Most often, the requirement is that the AI solution renders the location of the extracted information in the document for review and approval by humans
Furthermore, the quality of scanned documents affects the OCR output. Therefore, enhancement and correction for artifacts, such as rotation and noise, is done for a better output. The AI solution then processes this output to determine the layout and extracts details of business relevance.
Key technical steps:
Deep learning (DL),a part of machine learning (ML), uses modern artificial neural networks. The development of document intelligence solutions using DL involves three steps:
1.Annotation of data required to solve the business problemDeep neural networks learn from data and require a good amount of consistently annotated data to train. The business requirements define the scope of the documents to be processed and the information to be extracted. The data should be diverse enough to capture the possible variations of the documents to be processed.
Most often, the requirement is that the AI solution renders the location of the extracted information in the document for review and approval by humans. Hence, we annotate both the text fields and their bounding boxes in the document. For example, the information to be extracted from invoices could include details such as invoice number, date, total amount etc.
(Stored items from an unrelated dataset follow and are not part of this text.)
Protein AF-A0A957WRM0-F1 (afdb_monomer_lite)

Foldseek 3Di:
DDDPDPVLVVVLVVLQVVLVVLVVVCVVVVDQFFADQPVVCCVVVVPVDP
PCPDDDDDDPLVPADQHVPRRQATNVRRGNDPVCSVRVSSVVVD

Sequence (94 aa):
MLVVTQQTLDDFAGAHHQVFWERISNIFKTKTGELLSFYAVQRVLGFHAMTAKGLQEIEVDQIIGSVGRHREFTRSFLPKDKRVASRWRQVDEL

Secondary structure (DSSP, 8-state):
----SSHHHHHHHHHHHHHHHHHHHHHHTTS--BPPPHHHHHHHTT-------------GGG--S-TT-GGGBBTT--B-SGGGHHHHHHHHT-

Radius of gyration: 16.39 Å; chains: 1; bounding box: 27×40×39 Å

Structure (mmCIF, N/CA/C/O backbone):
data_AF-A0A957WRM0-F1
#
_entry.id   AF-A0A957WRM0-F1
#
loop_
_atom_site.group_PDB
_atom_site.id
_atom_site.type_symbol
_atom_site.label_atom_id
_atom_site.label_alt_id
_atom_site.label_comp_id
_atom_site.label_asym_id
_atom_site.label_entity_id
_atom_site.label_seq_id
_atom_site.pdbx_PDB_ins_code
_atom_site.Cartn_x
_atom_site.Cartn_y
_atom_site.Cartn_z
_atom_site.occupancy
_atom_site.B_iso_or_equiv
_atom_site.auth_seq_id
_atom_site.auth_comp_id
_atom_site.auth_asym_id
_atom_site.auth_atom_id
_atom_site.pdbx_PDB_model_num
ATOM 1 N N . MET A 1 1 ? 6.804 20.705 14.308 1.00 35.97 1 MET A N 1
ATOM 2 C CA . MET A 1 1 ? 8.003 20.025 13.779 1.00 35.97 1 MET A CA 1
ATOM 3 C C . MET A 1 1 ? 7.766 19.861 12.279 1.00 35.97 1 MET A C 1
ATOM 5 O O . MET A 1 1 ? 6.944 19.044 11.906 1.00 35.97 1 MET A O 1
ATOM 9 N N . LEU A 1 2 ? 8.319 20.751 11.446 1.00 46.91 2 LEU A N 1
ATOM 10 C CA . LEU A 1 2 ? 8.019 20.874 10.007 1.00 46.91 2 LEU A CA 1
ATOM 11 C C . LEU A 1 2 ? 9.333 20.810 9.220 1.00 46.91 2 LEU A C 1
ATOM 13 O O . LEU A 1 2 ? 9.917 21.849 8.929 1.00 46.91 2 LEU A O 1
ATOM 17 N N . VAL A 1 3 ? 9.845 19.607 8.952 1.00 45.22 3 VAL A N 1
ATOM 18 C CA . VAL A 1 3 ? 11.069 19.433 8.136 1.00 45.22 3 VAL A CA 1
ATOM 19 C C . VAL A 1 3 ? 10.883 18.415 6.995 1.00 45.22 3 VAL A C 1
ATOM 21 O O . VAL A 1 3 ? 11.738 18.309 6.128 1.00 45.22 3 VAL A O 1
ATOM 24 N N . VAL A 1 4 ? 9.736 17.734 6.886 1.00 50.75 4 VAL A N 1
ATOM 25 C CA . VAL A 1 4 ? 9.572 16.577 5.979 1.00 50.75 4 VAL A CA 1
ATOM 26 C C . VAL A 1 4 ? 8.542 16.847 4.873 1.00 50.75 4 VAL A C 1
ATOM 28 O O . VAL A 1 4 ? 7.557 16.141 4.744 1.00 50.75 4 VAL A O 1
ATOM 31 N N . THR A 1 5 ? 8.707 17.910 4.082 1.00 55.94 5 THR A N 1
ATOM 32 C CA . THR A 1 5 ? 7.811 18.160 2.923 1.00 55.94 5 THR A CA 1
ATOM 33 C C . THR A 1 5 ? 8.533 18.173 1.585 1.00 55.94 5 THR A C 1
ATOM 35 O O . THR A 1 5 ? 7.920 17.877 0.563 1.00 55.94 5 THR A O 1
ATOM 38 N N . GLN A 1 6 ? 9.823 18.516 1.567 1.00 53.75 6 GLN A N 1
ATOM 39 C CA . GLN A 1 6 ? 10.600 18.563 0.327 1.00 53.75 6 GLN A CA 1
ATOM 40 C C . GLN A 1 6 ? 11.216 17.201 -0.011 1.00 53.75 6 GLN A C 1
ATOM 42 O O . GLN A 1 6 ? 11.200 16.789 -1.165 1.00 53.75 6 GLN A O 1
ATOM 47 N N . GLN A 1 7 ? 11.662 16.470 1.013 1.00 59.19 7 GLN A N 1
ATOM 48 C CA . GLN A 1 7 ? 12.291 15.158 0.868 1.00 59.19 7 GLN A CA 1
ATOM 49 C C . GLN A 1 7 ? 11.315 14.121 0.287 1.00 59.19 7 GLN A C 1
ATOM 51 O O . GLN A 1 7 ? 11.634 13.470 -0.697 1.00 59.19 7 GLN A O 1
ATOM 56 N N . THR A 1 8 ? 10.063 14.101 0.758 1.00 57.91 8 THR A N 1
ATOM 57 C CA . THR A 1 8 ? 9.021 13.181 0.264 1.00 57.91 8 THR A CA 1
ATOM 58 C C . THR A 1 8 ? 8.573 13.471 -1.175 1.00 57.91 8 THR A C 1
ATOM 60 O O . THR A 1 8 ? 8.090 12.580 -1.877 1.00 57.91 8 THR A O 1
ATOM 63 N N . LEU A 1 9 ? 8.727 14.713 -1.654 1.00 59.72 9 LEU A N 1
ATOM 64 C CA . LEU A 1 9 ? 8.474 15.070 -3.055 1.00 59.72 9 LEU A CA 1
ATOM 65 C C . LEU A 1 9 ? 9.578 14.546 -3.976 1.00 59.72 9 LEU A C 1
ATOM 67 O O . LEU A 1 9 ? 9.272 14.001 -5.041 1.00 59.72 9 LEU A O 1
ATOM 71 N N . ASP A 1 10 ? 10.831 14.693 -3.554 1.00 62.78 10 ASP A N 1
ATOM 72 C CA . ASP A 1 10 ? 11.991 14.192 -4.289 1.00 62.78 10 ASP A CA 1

2.Selection of appropriate AI solutions and training the models:The choice of the DL model is dependent on the business problem to be solved and the data. Typically, the text from the documents is read using OCR or digital readers and processed. Language models are also trained to understand the business context in textual data. For example, terms such as “vendor” and “supplier” may mean the same in invoices and the language model understands them. Using the annotated data, the DL or ML models are then trained.
In some cases, advanced methods such as automated machine learning (AutoML) is implemented where the AI system evaluates possible options and makes an optimal choice. These DL methods require good computing power and typically use graphic processing units (GPU) to train them. The training happens in batches of data chunks, and the GPUs are optimized for it. The AI models are then evaluated on validation or unseen data and it is determined if they are suitable for business use.
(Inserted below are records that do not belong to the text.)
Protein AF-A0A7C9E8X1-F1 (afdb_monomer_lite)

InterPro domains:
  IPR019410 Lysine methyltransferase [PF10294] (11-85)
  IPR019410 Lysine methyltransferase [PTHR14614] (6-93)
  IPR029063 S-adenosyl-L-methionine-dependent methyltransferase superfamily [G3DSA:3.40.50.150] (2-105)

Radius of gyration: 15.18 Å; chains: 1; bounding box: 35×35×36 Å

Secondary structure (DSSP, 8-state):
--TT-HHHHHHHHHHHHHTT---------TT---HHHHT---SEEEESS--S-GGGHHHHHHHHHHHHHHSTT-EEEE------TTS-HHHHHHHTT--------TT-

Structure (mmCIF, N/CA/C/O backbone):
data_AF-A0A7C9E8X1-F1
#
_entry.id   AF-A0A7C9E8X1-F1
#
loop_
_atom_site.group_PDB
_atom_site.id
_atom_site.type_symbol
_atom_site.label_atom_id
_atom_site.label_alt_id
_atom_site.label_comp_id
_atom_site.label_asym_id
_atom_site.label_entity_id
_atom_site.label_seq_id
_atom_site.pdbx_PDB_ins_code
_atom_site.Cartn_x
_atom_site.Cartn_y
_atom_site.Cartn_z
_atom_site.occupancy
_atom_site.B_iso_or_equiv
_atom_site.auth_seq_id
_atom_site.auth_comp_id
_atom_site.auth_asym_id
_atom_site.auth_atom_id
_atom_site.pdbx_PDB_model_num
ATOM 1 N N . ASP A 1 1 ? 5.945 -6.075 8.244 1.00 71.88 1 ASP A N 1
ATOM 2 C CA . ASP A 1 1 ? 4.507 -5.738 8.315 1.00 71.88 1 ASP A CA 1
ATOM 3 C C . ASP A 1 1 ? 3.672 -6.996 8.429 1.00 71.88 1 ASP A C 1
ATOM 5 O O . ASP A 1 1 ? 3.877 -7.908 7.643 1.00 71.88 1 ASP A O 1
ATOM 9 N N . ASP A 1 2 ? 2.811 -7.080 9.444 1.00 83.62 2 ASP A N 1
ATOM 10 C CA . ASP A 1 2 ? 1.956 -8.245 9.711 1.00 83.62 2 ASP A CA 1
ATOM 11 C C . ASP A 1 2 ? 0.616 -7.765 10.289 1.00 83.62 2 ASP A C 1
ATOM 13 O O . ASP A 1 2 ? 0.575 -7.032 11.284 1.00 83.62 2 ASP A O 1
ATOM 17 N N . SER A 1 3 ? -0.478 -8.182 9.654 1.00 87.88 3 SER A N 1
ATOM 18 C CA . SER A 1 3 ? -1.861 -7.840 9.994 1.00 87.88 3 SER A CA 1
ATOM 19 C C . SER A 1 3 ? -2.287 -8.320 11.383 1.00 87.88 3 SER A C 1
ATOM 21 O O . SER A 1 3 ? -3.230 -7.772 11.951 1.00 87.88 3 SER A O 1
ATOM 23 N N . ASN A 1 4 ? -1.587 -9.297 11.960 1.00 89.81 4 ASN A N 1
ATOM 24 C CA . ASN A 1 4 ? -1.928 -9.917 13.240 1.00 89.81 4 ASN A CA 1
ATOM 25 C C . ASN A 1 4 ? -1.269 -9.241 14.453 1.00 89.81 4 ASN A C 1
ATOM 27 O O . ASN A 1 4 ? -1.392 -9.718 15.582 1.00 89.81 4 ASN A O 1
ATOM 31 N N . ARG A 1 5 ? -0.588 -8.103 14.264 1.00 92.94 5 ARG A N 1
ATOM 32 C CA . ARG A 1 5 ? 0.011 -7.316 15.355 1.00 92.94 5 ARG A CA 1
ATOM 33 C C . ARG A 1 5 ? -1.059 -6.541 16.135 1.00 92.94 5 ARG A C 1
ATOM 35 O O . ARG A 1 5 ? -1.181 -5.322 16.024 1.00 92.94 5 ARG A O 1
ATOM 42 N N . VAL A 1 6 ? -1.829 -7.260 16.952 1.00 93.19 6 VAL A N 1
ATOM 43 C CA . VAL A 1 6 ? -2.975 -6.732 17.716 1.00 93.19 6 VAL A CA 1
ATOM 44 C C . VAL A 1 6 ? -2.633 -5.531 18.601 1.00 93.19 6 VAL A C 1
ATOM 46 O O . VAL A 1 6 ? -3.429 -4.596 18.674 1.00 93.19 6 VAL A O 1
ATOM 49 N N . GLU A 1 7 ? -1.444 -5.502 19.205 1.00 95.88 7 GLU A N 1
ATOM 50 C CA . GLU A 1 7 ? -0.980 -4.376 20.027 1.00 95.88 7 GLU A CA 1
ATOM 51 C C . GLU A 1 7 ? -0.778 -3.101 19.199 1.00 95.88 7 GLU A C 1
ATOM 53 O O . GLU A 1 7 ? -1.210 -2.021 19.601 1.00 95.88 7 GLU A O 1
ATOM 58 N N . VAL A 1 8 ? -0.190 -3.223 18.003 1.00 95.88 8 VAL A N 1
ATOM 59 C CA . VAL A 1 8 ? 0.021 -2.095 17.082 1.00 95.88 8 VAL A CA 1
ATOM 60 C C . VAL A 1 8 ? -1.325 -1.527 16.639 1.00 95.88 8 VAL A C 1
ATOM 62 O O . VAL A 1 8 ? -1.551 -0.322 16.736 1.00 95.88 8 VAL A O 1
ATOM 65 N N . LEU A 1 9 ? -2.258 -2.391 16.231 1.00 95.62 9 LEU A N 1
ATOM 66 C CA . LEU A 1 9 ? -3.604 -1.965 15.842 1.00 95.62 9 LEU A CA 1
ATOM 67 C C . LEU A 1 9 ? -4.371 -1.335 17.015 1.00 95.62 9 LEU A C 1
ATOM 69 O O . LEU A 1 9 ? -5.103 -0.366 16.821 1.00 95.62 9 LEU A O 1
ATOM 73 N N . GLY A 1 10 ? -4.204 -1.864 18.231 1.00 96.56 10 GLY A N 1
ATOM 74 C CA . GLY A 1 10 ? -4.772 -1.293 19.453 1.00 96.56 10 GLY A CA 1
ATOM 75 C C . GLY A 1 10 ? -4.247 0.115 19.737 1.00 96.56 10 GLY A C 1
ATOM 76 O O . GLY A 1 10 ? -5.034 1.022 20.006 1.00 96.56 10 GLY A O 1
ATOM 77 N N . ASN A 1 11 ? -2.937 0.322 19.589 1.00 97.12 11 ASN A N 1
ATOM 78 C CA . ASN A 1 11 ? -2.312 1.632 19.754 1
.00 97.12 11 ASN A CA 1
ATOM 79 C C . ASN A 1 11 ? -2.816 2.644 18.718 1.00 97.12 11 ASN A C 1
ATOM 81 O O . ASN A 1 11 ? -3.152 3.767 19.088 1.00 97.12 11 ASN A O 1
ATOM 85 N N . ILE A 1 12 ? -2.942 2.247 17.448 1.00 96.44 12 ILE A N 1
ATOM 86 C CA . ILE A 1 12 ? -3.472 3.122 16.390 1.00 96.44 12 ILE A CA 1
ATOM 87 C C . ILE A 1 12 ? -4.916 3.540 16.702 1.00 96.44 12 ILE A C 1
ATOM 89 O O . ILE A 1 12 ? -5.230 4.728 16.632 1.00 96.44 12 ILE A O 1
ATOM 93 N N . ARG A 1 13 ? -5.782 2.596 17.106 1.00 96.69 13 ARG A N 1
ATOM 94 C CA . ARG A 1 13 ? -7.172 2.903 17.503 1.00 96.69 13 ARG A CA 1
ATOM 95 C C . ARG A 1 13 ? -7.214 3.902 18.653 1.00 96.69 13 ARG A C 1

3.Deployment of the AI solutions for integration into business processes: The DL models must be then deployed into production to serve the business needs. They are typically deployed in the cloud as micro services that auto-scale according to the number of documents to be processed at any given instance. This helps optimize the deployment costs to suit the volume and time zone when they are uploaded for processing. The drifts in data and the expected outcome is regularly monitored and the ML models are revised as needed. For example, if a DL model is trained on a certain set of documents but the documents being processed have changed, then model may not perform well and this is referred to as data drift. Humans generally review the output from the DL solutions to ensure the correctness of the results and this feedback is used to improve them constantly.
The rapid progress in AI over the recent years has led to the development of robust solutions for document intelligence. However, many of these solutions cater to a specific set of document types such as invoices or contracts. The application of AI solutions across multiple document types and business areas will evolve with technology. This may lead to broader and more cost-effective use of AI to make the business processes more efficient and to AI becoming more pervasive in our day-to-day work.